Data to use:
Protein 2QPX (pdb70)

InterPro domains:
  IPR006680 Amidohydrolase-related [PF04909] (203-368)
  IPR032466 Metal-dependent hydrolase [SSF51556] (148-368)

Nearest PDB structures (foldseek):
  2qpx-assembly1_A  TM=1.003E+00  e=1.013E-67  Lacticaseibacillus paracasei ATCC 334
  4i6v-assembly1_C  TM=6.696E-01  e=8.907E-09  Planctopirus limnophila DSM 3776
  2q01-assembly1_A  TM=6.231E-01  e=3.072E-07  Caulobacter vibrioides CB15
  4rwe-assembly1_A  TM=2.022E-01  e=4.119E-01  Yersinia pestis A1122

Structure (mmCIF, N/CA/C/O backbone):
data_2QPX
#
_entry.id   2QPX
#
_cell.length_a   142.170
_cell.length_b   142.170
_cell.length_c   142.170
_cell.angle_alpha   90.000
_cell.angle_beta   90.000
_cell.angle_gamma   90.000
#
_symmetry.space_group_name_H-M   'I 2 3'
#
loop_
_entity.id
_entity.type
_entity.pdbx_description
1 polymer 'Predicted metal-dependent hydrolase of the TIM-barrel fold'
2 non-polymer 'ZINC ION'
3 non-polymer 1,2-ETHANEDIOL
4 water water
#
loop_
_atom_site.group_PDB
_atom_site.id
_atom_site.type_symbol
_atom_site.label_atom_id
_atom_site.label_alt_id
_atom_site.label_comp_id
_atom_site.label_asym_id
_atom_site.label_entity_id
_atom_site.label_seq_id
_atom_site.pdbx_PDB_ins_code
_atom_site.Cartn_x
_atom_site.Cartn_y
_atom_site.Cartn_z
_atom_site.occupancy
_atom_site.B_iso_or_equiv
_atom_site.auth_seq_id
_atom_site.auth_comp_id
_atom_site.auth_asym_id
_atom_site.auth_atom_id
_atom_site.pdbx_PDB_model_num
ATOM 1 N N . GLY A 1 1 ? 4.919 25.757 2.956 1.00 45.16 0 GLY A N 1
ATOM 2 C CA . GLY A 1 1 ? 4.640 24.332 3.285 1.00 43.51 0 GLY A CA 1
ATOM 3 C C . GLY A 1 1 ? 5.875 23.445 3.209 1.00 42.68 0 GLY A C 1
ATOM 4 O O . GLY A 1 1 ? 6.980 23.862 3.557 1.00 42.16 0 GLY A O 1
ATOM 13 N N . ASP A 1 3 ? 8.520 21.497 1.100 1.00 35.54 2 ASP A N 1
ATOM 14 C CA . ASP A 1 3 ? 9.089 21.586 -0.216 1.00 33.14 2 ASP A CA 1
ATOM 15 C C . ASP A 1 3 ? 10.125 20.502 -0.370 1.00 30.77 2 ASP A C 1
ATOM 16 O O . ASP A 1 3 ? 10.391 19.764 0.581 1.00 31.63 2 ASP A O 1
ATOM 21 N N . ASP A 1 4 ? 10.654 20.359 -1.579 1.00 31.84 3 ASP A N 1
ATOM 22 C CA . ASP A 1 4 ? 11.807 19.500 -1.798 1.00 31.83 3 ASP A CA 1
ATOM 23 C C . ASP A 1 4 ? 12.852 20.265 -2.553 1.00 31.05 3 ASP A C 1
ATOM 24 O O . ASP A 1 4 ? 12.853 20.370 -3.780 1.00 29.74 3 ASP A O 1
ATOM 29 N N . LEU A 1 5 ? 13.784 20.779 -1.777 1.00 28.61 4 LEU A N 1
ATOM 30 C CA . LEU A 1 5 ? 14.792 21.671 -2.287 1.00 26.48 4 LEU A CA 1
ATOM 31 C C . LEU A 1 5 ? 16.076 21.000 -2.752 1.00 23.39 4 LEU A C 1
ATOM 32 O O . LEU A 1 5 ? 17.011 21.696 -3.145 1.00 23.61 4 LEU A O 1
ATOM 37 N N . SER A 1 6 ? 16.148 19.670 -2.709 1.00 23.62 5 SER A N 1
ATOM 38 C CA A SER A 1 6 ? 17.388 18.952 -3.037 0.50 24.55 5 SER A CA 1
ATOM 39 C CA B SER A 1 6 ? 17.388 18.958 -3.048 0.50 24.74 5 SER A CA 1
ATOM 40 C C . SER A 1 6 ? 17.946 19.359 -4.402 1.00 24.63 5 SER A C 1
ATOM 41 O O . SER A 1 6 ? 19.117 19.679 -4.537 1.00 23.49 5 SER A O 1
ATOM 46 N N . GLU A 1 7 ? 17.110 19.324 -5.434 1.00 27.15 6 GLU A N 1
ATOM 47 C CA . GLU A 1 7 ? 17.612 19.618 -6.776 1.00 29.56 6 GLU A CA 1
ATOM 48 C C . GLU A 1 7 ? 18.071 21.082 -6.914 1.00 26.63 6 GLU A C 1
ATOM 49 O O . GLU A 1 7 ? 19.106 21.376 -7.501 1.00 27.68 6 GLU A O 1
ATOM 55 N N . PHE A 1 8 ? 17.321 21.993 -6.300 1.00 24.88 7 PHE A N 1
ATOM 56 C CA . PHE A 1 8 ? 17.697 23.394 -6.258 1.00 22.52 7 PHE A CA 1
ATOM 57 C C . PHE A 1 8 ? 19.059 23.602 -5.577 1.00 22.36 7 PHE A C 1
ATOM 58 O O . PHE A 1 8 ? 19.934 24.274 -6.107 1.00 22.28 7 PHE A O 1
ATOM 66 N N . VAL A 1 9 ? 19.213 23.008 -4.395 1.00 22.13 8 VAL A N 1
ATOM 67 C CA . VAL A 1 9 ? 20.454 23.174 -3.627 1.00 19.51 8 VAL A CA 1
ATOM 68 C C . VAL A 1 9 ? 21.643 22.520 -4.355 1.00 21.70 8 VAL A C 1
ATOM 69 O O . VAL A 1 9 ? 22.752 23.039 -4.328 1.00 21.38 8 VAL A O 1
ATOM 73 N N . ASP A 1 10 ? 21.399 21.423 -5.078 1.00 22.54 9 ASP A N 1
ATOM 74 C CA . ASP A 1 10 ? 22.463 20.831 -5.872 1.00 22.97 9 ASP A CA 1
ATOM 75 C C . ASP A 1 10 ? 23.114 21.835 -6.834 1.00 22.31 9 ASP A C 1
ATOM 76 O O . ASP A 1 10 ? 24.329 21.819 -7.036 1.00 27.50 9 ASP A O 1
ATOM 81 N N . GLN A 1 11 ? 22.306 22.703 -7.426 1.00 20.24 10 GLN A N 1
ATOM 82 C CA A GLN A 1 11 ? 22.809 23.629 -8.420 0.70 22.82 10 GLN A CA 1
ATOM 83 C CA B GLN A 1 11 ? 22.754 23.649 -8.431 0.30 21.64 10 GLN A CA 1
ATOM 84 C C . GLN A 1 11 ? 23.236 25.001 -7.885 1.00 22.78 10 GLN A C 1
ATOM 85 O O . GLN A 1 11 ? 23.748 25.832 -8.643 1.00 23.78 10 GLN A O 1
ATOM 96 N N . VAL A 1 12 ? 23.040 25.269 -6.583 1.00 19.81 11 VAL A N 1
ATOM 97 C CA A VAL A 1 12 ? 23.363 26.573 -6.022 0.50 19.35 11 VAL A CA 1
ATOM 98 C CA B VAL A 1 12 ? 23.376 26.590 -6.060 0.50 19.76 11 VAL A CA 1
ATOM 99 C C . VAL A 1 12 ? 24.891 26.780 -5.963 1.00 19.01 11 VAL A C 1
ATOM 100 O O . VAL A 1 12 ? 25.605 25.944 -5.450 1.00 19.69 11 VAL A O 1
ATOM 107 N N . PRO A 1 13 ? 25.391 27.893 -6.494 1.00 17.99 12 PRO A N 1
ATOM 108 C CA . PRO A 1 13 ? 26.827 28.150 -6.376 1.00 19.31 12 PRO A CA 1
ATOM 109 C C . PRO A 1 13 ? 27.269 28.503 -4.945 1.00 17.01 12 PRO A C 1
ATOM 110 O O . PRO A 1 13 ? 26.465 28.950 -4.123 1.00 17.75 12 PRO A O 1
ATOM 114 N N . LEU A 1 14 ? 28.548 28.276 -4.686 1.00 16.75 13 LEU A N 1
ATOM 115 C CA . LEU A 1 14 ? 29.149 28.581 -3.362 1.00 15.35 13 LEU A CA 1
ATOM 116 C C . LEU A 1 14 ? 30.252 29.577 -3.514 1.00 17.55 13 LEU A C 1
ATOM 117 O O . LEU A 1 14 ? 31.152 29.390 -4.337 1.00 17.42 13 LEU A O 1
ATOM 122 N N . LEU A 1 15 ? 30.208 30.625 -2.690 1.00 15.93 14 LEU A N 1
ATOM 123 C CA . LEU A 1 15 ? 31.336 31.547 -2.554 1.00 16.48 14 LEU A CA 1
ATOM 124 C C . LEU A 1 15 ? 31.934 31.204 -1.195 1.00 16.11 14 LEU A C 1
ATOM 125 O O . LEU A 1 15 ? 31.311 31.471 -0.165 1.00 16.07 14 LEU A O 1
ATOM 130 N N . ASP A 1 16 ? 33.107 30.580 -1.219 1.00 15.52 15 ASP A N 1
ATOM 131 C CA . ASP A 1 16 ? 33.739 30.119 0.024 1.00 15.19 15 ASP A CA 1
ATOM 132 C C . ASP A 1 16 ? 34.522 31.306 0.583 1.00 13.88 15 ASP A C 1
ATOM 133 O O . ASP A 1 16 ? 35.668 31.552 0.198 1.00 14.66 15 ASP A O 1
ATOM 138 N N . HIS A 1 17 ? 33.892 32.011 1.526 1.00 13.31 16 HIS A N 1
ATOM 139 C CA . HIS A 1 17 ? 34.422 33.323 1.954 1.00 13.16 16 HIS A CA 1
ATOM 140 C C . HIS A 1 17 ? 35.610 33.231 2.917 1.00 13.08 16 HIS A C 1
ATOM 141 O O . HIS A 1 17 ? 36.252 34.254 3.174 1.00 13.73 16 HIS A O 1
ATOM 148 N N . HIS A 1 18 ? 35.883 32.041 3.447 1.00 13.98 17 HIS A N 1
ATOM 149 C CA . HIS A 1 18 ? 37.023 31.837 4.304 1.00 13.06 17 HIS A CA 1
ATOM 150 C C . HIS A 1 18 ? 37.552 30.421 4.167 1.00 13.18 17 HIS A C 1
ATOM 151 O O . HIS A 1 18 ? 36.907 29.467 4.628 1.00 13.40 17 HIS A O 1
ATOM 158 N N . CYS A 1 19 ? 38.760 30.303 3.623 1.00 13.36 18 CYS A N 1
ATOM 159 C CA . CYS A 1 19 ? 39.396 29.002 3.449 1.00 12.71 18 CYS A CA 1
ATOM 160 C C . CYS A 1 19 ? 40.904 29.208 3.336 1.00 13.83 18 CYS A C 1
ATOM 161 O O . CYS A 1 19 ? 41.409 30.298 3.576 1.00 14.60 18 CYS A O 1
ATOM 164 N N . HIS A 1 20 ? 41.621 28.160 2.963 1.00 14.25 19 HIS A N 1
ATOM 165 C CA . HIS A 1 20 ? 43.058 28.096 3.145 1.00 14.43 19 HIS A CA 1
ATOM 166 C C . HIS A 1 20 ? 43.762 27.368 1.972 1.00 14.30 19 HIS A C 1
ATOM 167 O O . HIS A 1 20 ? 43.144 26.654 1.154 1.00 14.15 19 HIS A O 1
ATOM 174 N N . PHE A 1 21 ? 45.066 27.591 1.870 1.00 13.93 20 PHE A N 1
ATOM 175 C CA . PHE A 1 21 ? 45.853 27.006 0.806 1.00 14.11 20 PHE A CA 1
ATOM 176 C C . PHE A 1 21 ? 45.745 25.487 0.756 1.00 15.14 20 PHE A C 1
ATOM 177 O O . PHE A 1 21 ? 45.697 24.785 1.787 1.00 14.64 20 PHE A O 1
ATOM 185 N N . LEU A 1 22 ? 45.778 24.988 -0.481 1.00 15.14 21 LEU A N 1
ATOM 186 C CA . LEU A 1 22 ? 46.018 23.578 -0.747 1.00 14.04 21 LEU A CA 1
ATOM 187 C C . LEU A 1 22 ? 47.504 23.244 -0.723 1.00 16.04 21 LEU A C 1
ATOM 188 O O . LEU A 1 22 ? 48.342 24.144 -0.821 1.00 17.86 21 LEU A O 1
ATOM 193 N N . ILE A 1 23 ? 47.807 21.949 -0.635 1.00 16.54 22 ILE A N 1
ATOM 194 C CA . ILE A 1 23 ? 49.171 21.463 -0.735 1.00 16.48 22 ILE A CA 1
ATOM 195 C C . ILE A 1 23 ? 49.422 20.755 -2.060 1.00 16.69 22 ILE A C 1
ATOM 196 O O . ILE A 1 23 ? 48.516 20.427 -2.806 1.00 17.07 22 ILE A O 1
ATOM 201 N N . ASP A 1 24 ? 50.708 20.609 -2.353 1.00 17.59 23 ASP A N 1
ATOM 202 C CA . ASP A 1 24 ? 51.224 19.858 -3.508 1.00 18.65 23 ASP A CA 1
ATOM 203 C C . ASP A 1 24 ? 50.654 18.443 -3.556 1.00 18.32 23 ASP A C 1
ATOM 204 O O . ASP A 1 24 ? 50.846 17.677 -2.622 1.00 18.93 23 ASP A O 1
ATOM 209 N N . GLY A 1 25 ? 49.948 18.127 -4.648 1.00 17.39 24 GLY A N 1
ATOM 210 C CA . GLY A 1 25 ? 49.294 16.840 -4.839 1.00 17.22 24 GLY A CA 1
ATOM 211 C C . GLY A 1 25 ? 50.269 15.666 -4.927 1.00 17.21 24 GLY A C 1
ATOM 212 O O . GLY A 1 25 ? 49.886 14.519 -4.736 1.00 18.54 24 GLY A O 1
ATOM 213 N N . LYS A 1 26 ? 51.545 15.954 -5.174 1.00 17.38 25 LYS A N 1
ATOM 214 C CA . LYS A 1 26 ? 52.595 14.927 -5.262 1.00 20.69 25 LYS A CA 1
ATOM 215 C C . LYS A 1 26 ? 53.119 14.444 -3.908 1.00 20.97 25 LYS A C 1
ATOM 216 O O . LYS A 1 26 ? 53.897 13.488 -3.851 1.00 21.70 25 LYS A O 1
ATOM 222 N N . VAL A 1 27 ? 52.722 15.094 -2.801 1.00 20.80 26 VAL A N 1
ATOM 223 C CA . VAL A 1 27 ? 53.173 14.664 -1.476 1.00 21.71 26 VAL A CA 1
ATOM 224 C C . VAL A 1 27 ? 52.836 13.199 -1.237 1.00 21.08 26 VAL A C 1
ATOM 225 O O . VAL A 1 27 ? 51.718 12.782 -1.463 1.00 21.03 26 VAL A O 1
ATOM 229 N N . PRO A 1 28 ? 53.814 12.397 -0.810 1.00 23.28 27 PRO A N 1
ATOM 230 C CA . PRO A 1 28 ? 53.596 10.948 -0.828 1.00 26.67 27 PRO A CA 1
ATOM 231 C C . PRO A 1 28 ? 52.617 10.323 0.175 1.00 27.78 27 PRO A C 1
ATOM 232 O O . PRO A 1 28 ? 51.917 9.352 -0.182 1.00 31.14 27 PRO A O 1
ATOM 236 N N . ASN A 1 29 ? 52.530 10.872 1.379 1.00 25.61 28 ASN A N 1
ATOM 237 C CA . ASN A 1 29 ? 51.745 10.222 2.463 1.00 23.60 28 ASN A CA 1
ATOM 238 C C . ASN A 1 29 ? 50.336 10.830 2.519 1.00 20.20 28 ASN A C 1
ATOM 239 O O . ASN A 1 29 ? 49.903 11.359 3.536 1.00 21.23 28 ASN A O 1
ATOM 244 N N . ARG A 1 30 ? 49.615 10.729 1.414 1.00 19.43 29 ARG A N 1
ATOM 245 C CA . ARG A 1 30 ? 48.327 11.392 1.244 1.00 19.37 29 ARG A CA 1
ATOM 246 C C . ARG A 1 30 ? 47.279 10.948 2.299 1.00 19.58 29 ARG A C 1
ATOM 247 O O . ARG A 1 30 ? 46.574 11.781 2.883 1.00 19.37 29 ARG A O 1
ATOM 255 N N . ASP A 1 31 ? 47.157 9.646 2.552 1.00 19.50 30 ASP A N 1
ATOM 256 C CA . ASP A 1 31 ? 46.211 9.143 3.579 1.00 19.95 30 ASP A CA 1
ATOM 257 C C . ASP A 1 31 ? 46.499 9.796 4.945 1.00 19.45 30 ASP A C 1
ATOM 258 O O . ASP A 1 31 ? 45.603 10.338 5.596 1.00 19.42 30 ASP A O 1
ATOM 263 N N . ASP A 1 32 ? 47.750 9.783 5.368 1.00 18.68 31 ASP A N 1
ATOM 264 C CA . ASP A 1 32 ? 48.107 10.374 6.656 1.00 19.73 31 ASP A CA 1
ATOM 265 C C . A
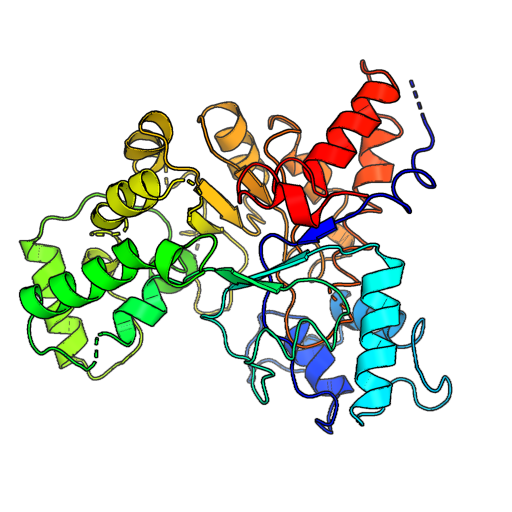SP A 1 32 ? 47.879 11.893 6.662 1.00 18.10 31 ASP A C 1
ATOM 266 O O . ASP A 1 32 ? 47.433 12.451 7.678 1.00 18.33 31 ASP A O 1
ATOM 271 N N . ARG A 1 33 ? 48.172 12.564 5.559 1.00 18.67 32 ARG A N 1
ATOM 272 C CA . ARG A 1 33 ? 47.924 14.011 5.474 1.00 17.14 32 ARG A CA 1
ATOM 273 C C . ARG A 1 33 ? 46.437 14.338 5.540 1.00 16.68 32 ARG A C 1
ATOM 274 O O . ARG A 1 33 ? 46.036 15.354 6.123 1.00 17.54 32 ARG A O 1
ATOM 282 N N . LEU A 1 34 ? 45.605 13.525 4.925 1.00 17.43 33 LEU A N 1
ATOM 283 C CA . LEU A 1 34 ? 44.164 13.660 5.027 1.00 16.14 33 LEU A CA 1
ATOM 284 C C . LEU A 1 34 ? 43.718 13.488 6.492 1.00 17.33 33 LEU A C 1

To do:
All lines from the top of the data through the line containing "limnophila DSM 3776" need to be retyped exactly, and nothing more.

Task result:
Protein 2QPX (pdb70)

InterPro domains:
  IPR006680 Amidohydrolase-related [PF04909] (203-368)
  IPR032466 Metal-dependent hydrolase [SSF51556] (148-368)

Nearest PDB structures (foldseek):
  2qpx-assembly1_A  TM=1.003E+00  e=1.013E-67  Lacticaseibacillus paracasei ATCC 334
  4i6v-assembly1_C  TM=6.696E-01  e=8.907E-09  Planctopirus limnophila DSM 3776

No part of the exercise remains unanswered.